The present invention relates generally to cardiac rhythm management systems. In particular, the present invention relates to detection of lead displacement or migration of a sensing/pacing lead, such as a left ventricular lead within the coronary sinus, coronary veins or one or more epicardial or pericardial locations.
In 1957, the first wearable, battery-powered cardiac pacemaker was used to keep a young patient alive. The first implantation of a permanent pacemaker followed in 1958. Since then, pacemaker technology has continually improved and has become the treatment of choice to treat symptoms due to bradycardia. The pacing lead is usually introduced transvenously into the right atrium or right ventricle, and electrical pulses from the implanted pacemaker are applied by the lead via metal electrodes that are in contact with cardiac muscle.

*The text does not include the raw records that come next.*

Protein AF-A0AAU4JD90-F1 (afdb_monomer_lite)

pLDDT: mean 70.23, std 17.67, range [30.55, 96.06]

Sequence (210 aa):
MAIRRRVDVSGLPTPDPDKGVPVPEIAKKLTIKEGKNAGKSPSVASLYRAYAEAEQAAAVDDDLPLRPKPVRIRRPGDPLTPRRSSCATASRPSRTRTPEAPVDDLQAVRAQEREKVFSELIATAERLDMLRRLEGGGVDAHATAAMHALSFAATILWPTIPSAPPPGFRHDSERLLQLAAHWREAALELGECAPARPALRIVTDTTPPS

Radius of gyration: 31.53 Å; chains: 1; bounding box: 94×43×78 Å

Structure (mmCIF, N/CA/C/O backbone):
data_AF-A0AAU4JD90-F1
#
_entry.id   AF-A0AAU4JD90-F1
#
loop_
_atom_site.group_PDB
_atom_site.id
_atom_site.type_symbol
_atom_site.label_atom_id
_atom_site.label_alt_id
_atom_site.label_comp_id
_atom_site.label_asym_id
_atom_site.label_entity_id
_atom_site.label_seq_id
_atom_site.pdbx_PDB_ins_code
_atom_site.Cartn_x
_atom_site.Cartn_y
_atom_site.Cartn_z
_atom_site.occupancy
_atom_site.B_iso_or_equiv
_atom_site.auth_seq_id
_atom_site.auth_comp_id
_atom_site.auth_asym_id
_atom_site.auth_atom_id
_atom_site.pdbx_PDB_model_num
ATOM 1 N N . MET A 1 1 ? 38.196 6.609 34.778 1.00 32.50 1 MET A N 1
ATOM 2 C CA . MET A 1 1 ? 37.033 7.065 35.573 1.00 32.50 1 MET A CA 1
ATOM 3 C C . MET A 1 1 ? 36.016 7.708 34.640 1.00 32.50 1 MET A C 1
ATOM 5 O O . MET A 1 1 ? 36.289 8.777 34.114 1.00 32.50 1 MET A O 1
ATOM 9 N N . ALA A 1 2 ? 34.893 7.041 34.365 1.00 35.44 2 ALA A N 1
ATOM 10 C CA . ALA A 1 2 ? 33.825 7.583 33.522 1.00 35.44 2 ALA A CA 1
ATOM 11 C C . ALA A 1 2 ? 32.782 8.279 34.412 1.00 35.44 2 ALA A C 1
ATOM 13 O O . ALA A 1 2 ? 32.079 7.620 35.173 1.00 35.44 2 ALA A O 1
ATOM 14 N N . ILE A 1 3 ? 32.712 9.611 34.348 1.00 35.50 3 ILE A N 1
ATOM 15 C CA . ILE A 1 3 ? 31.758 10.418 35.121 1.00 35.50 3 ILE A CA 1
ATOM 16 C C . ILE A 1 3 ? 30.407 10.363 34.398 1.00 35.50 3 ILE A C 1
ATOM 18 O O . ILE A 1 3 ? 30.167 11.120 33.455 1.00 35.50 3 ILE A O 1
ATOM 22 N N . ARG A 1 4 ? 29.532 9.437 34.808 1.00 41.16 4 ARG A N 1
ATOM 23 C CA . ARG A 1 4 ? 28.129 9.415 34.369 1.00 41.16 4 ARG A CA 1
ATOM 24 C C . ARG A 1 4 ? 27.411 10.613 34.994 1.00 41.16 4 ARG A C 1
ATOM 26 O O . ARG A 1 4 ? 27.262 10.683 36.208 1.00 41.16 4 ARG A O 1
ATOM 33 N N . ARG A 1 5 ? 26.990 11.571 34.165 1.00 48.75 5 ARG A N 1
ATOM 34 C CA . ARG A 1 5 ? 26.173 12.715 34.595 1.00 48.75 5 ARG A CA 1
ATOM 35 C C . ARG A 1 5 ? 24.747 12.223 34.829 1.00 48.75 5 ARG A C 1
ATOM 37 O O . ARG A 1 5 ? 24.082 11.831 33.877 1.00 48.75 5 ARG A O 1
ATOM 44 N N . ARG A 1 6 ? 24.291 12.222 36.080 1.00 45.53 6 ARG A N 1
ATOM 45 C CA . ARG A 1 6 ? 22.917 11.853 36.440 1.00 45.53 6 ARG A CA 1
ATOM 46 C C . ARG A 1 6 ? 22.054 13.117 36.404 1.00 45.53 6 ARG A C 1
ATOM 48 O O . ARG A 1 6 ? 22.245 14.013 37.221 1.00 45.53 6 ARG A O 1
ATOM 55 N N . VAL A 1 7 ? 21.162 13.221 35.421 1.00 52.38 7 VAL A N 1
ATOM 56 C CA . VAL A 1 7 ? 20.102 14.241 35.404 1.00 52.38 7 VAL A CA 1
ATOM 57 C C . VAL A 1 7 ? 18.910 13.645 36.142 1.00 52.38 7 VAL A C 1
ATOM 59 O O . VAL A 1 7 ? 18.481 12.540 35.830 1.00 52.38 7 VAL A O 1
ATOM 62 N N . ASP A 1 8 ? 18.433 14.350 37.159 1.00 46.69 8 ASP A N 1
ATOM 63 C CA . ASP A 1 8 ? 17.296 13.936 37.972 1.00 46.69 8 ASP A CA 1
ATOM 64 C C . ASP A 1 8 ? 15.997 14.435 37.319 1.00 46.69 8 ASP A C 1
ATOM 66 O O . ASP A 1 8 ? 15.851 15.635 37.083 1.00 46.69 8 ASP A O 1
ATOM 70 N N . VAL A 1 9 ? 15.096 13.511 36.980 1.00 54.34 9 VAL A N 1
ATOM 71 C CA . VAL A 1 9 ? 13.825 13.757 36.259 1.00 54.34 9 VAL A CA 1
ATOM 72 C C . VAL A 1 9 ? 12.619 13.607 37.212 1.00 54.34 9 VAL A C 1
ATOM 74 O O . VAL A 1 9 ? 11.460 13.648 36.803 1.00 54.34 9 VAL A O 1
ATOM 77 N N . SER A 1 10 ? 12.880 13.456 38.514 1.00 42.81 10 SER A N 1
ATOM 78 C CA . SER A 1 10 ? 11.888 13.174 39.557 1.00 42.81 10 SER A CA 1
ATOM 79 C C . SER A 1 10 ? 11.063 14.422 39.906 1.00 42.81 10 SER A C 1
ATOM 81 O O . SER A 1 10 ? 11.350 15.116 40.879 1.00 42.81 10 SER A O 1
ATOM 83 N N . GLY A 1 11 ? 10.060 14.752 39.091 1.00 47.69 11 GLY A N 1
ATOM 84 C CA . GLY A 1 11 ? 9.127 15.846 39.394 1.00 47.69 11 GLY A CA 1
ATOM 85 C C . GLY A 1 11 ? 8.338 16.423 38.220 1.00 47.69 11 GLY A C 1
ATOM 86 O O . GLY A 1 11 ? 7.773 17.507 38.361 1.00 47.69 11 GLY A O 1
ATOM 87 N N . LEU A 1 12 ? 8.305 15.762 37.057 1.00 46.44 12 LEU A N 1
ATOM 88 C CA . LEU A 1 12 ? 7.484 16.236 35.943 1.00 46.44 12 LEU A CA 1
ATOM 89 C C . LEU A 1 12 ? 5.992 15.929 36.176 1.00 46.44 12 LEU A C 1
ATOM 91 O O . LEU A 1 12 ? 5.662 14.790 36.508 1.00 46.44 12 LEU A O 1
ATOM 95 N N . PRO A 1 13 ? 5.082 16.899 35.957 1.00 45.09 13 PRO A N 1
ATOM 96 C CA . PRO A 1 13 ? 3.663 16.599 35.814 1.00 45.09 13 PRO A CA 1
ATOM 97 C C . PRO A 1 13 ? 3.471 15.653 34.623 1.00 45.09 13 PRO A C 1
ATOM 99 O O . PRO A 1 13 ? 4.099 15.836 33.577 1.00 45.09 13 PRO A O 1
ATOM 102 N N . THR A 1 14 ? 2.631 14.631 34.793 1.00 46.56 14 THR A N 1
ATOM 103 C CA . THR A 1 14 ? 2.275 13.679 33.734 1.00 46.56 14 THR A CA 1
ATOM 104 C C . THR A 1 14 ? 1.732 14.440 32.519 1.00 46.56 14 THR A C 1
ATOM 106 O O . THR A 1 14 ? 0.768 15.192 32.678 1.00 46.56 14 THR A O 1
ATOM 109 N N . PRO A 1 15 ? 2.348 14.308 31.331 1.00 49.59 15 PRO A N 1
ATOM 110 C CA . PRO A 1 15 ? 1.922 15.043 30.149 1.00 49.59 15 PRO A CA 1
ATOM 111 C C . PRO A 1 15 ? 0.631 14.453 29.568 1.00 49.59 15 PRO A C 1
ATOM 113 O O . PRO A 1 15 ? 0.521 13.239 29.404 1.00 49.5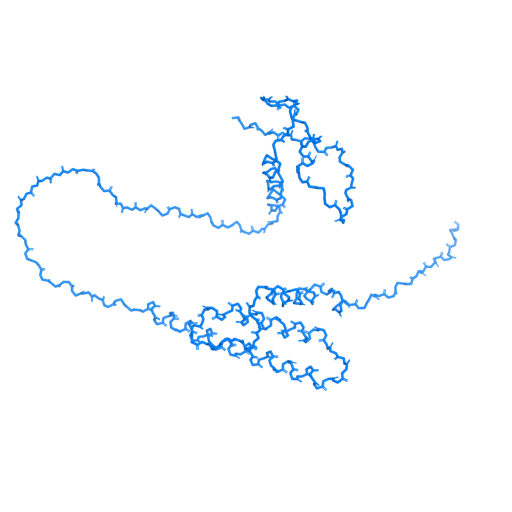9 15 PRO A O 1
ATOM 116 N N . ASP A 1 16 ? -0.312 15.329 29.216 1.00 49.03 16 ASP A N 1
ATOM 117 C CA . ASP A 1 16 ? -1.390 15.007 28.279 1.00 49.03 16 ASP A CA 1
ATOM 118 C C . ASP A 1 16 ? -0.761 14.593 26.933 1.00 49.03 16 ASP A C 1
ATOM 120 O O . ASP A 1 16 ? 0.053 15.355 26.392 1.00 49.03 16 ASP A O 1
ATOM 124 N N . PRO A 1 17 ? -1.119 13.431 26.360 1.00 55.12 17 PRO A N 1
ATOM 125 C CA . PRO A 1 17 ? -0.519 12.926 25.121 1.00 55.12 17 PRO A CA 1
ATOM 126 C C . PRO A 1 17 ? -0.759 13.839 23.904 1.00 55.12 17 PRO A C 1
ATOM 128 O O . PRO A 1 17 ? 0.007 13.784 22.945 1.00 55.12 17 PRO A O 1
ATOM 131 N N . ASP A 1 18 ? -1.750 14.734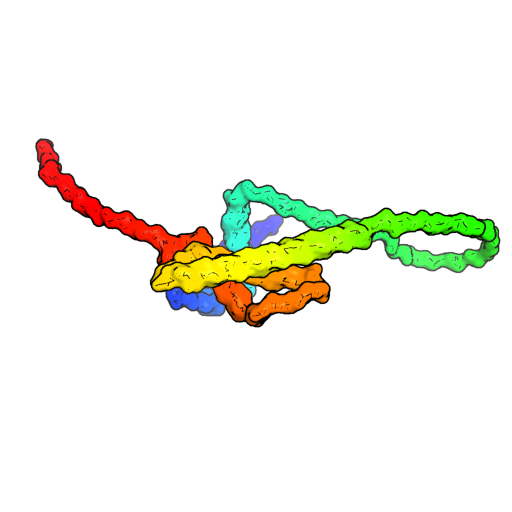 23.970 1.00 50.38 18 ASP A N 1
ATOM 132 C CA . ASP A 1 18 ? -2.130 15.634 22.872 1.00 50.38 18 ASP A CA 1
ATOM 133 C C . ASP A 1 18 ? -1.393 16.986 22.875 1.00 50.38 18 ASP A C 1
ATOM 135 O O . ASP A 1 18 ? -1.558 17.796 21.960 1.00 50.38 18 ASP A O 1
ATOM 139 N N . LYS A 1 19 ? -0.560 17.270 23.886 1.00 51.03 19 LYS A N 1
ATOM 140 C CA . LYS A 1 19 ? 0.184 18.538 23.994 1.00 51.03 19 LYS A CA 1
ATOM 141 C C . LYS A 1 19 ? 1.639 18.278 24.364 1.00 51.03 19 LYS A C 1
ATOM 143 O O . LYS A 1 19 ? 2.063 18.505 25.495 1.00 51.03 19 LYS A O 1
ATOM 148 N N . GLY A 1 20 ? 2.421 17.805 23.396 1.00 55.78 20 GLY A N 1
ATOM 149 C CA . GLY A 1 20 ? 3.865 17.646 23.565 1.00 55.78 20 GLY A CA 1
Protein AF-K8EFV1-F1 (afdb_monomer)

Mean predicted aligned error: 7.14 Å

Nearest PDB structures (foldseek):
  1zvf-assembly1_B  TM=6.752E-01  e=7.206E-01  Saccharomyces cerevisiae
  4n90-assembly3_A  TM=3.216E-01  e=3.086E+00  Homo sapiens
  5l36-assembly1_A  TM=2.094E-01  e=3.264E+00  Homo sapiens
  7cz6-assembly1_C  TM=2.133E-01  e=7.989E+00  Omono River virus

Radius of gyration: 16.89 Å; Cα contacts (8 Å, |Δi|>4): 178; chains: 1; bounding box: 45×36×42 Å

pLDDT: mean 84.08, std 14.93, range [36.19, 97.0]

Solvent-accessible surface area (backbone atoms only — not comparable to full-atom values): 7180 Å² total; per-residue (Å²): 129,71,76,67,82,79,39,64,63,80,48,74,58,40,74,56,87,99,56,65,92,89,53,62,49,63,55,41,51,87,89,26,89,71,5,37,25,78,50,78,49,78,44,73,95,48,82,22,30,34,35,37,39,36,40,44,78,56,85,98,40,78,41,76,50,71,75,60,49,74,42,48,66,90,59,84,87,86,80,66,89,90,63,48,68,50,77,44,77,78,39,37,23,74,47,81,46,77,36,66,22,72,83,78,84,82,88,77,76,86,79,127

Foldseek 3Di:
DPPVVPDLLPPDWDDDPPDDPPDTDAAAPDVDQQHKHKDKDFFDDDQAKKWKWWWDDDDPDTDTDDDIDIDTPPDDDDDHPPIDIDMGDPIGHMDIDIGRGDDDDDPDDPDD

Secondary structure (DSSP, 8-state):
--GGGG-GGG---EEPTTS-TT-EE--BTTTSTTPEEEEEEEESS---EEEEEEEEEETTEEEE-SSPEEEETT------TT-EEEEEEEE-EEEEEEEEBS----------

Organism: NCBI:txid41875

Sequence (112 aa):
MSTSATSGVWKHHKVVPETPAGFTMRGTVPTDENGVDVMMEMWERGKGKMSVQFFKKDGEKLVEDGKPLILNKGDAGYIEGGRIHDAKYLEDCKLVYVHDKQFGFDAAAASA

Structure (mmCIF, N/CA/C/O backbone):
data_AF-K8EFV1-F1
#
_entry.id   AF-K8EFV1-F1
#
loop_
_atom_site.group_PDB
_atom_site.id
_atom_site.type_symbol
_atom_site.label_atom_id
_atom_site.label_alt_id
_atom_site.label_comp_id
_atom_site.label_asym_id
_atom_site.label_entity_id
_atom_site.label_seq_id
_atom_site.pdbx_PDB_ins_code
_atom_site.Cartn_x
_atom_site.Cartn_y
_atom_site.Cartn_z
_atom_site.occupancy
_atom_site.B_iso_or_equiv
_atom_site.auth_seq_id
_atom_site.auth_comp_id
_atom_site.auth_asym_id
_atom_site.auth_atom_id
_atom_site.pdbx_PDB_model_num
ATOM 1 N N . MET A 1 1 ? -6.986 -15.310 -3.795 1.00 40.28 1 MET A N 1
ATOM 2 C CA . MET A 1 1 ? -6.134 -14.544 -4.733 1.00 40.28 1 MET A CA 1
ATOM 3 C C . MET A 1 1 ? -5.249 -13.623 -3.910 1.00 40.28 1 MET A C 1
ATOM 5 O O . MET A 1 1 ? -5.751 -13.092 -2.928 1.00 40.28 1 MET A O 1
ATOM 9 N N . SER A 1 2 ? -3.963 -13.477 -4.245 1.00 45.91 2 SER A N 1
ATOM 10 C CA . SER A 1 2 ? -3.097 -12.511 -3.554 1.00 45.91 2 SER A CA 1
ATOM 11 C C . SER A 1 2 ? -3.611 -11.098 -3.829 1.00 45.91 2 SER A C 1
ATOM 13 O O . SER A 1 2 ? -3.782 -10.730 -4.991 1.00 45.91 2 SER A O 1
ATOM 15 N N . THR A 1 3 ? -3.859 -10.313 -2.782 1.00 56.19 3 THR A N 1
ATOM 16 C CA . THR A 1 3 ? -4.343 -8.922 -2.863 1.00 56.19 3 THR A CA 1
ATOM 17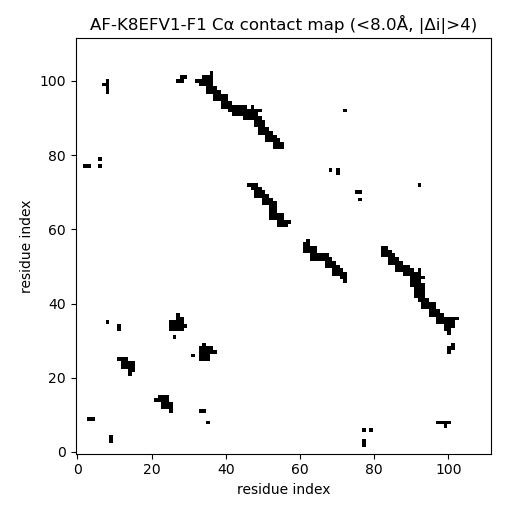 C C . THR A 1 3 ? -3.371 -7.990 -3.600 1.00 56.19 3 THR A C 1
ATOM 19 O O . THR A 1 3 ? -3.744 -6.887 -3.982 1.00 56.19 3 THR A O 1
ATOM 22 N N . SER A 1 4 ? -2.144 -8.446 -3.877 1.00 58.50 4 SER A N 1
ATOM 23 C CA . SER A 1 4 ? -1.164 -7.720 -4.686 1.00 58.50 4 SER A CA 1
ATOM 24 C C . SER A 1 4 ? -1.523 -7.631 -6.174 1.00 58.50 4 SER A C 1
ATOM 26 O O . SER A 1 4 ? -1.143 -6.656 -6.812 1.00 58.50 4 SER A O 1
ATOM 28 N N . ALA A 1 5 ? -2.272 -8.586 -6.740 1.00 60.50 5 ALA A N 1
ATOM 29 C CA . ALA A 1 5 ? -2.518 -8.637 -8.189 1.00 60.50 5 ALA A CA 1
ATOM 30 C C . ALA A 1 5 ? -3.374 -7.470 -8.720 1.00 60.50 5 ALA A C 1
ATOM 32 O O . ALA A 1 5 ? -3.296 -7.132 -9.898 1.00 60.50 5 ALA A O 1
ATOM 33 N N . THR A 1 6 ? -4.178 -6.841 -7.861 1.00 69.44 6 THR A N 1
ATOM 34 C CA . THR A 1 6 ? -5.027 -5.695 -8.222 1.00 69.44 6 THR A CA 1
ATOM 35 C C . THR A 1 6 ? -4.425 -4.349 -7.815 1.00 69.44 6 THR A C 1
ATOM 37 O O . THR A 1 6 ? -4.976 -3.306 -8.168 1.00 69.44 6 THR A O 1
ATOM 40 N N . SER A 1 7 ? -3.295 -4.348 -7.101 1.00 81.12 7 SER A N 1
ATOM 41 C CA . SER A 1 7 ? -2.699 -3.132 -6.548 1.00 81.12 7 SER A CA 1
ATOM 42 C C . SER A 1 7 ? -2.133 -2.212 -7.631 1.00 81.12 7 SER A C 1
ATOM 44 O O . SER A 1 7 ? -1.407 -2.644 -8.528 1.00 81.12 7 SER A O 1
ATOM 46 N N . GLY A 1 8 ? -2.436 -0.915 -7.518 1.00 85.38 8 GLY A N 1
ATOM 47 C CA . GLY A 1 8 ? -1.874 0.135 -8.372 1.00 85.38 8 GLY A CA 1
ATOM 48 C C . GLY A 1 8 ? -0.354 0.281 -8.248 1.00 85.38 8 GLY A C 1
ATOM 49 O O . GLY A 1 8 ? 0.311 0.603 -9.228 1.00 85.38 8 GLY A O 1
ATOM 50 N N . VAL A 1 9 ? 0.225 -0.075 -7.093 1.00 87.69 9 VAL A N 1
ATOM 51 C CA . VAL A 1 9 ? 1.679 -0.000 -6.845 1.00 87.69 9 VAL A CA 1
ATOM 52 C C . VAL A 1 9 ? 2.468 -0.837 -7.857 1.00 87.69 9 VAL A C 1
ATOM 54 O O . VAL A 1 9 ? 3.525 -0.411 -8.317 1.00 87.69 9 VAL A O 1
ATOM 57 N N . TRP A 1 10 ? 1.923 -1.980 -8.282 1.00 89.25 10 TRP A N 1
ATOM 58 C CA . TRP A 1 10 ? 2.564 -2.869 -9.257 1.00 89.25 10 TRP A CA 1
ATOM 59 C C . TRP A 1 10 ? 2.262 -2.515 -10.723 1.00 89.25 10 TRP A C 1
ATOM 61 O O . TRP A 1 10 ? 2.622 -3.266 -11.632 1.00 89.25 10 TRP A O 1
ATOM 71 N N . LYS A 1 11 ? 1.595 -1.387 -10.986 1.00 88.56 11 LYS A N 1
ATOM 72 C CA . LYS A 1 11 ? 1.364 -0.869 -12.342 1.00 88.56 11 LYS A CA 1
ATOM 73 C C . LYS A 1 11 ? 2.490 0.087 -12.745 1.00 88.56 11 LYS A C 1
ATOM 75 O O . LYS A 1 11 ? 3.319 0.453 -11.925 1.00 88.56 11 LYS A O 1
ATOM 80 N N . HIS A 1 12 ? 2.513 0.498 -14.014 1.00 91.69 12 HIS A N 1
ATOM 81 C CA . HIS A 1 12 ? 3.425 1.529 -14.547 1.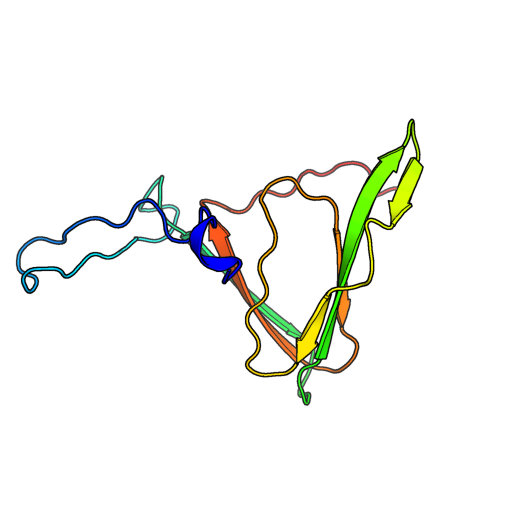00 91.69 12 HIS A CA 1
ATOM 82 C C . HIS A 1 12 ? 4.922 1.172 -14.585 1.00 91.69 12 HIS A C 1
ATOM 84 O O . HIS A 1 12 ? 5.765 2.060 -14.705 1.00 91.69 12 HIS A O 1
ATOM 90 N N . HIS A 1 13 ? 5.273 -0.115 -14.541 1.00 93.38 13 HIS A N 1
ATOM 91 C CA . HIS A 1 13 ? 6.641 -0.534 -14.834 1.00 93.38 13 HIS A CA 1
ATOM 92 C C . HIS A 1 13 ? 6.995 -0.239 -16.298 1.00 93.38 13 HIS A C 1
ATOM 94 O O . HIS A 1 13 ? 6.204 -0.498 -17.207 1.00 93.38 13 HIS A O 1
ATOM 100 N N . LYS A 1 14 ? 8.199 0.282 -16.524 1.00 92.75 14 LYS A N 1
ATOM 101 C CA . LYS A 1 14 ? 8.749 0.613 -17.839 1.00 92.75 14 LYS A CA 1
ATOM 102 C C . LYS A 1 14 ? 10.004 -0.204 -18.117 1.00 92.75 14 LYS A C 1
ATOM 104 O O . LYS A 1 14 ? 10.769 -0.520 -17.203 1.00 92.75 14 LYS A O 1
ATOM 109 N N . VAL A 1 15 ? 10.207 -0.543 -19.386 1.00 93.75 15 VAL A N 1
ATOM 110 C CA . VAL A 1 15 ? 11.471 -1.118 -19.858 1.00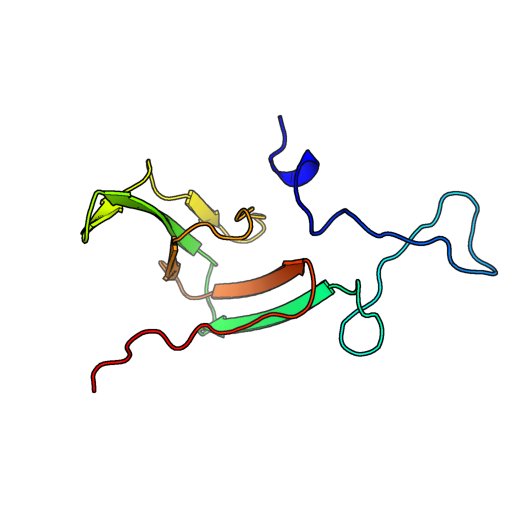 93.75 15 VAL A CA 1
ATOM 111 C C . VAL A 1 15 ? 12.542 -0.037 -19.775 1.00 93.75 15 VAL A C 1
ATOM 113 O O . VAL A 1 15 ? 12.291 1.119 -20.116 1.00 93.75 15 VAL A O 1
ATOM 116 N N . VAL A 1 16 ? 13.731 -0.413 -19.322 1.00 91.88 16 VAL A N 1
ATOM 117 C CA . VAL A 1 16 ? 14.871 0.498 -19.230 1.00 91.88 16 VAL A CA 1
ATOM 118 C C . VAL A 1 16 ? 15.822 0.193 -20.383 1.00 91.88 16 VAL A C 1
ATOM 120 O O . VAL A 1 16 ? 16.133 -0.983 -20.600 1.00 91.88 16 VAL A O 1
ATOM 123 N N . PRO A 1 17 ? 16.285 1.203 -21.138 1.00 92.56 17 PRO A N 1
ATOM 124 C CA . PRO A 1 17 ? 17.313 0.996 -22.150 1.00 92.56 17 PRO A CA 1
ATOM 125 C C . PRO A 1 17 ? 18.526 0.262 -21.568 1.00 92.56 17 PRO A C 1
ATOM 127 O O . PRO A 1 17 ? 18.859 0.445 -20.402 1.00 92.56 17 PRO A O 1
ATOM 130 N N . GLU A 1 18 ? 19.171 -0.576 -22.381 1.00 93.88 18 GLU A N 1
ATOM 131 C CA . GLU A 1 18 ? 20.407 -1.281 -22.000 1.00 93.88 18 GLU A CA 1
ATOM 132 C C . GLU A 1 18 ? 20.256 -2.257 -20.811 1.00 93.88 18 GLU A C 1
ATOM 134 O O . GLU A 1 18 ? 21.239 -2.625 -20.169 1.00 93.88 18 GLU A O 1
ATOM 139 N N . THR A 1 19 ? 19.034 -2.732 -20.535 1.00 93.62 19 THR A N 1
ATOM 140 C CA . THR A 1 19 ? 18.768 -3.769 -19.519 1.00 93.62 19 THR A CA 1
ATOM 141 C C . THR A 1 19 ? 18.354 -5.112 -20.134 1.00 93.62 19 THR A C 1
ATOM 143 O O . THR A 1 19 ? 17.927 -5.154 -21.292 1.00 93.62 19 THR A O 1
ATOM 146 N N . PRO A 1 20 ? 18.498 -6.238 -19.397 1.00 95.56 20 PRO A N 1
ATOM 147 C CA . PRO A 1 20 ? 18.126 -7.559 -19.898 1.00 95.56 20 PRO A CA 1
ATOM 148 C C . PRO A 1 20 ? 16.668 -7.652 -20.361 1.00 95.56 20 PRO A C 1
ATOM 150 O O . PRO A 1 20 ? 15.772 -7.028 -19.791 1.00 95.56 20 PRO A O 1
ATOM 153 N N . ALA A 1 21 ? 16.416 -8.499 -21.363 1.00 93.25 21 ALA A N 1
ATOM 154 C CA . ALA A 1 21 ? 15.068 -8.739 -21.868 1.00 93.25 21 ALA A CA 1
ATOM 155 C C . ALA A 1 21 ? 14.125 -9.208 -20.745 1.00 93.25 21 ALA A C 1
ATOM 157 O O . ALA A 1 21 ? 14.439 -10.135 -19.999 1.00 93.25 21 ALA A O 1
ATOM 158 N N . GLY A 1 22 ? 12.963 -8.561 -20.641 1.00 91.56 22 GLY A N 1
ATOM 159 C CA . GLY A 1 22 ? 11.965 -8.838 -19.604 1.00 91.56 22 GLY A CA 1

More recently, cardiac resynchronization therapy using bi-ventricular pacing has been introduced to treat patients with heart failure. More than twenty million people worldwide suffer from heart failure, with about two million new cases diagnosed each year. With some patients, heart failure disease affects the synchronous beating action of the left ventricle and right ventricle until the left ventricle cannot pump blood efficiently to supply the body with oxygen and nutrients. These patients tend to tire easily, have a poor quality of life, and their health may deteriorate rapidly resulting in a need of a heart transplant or death.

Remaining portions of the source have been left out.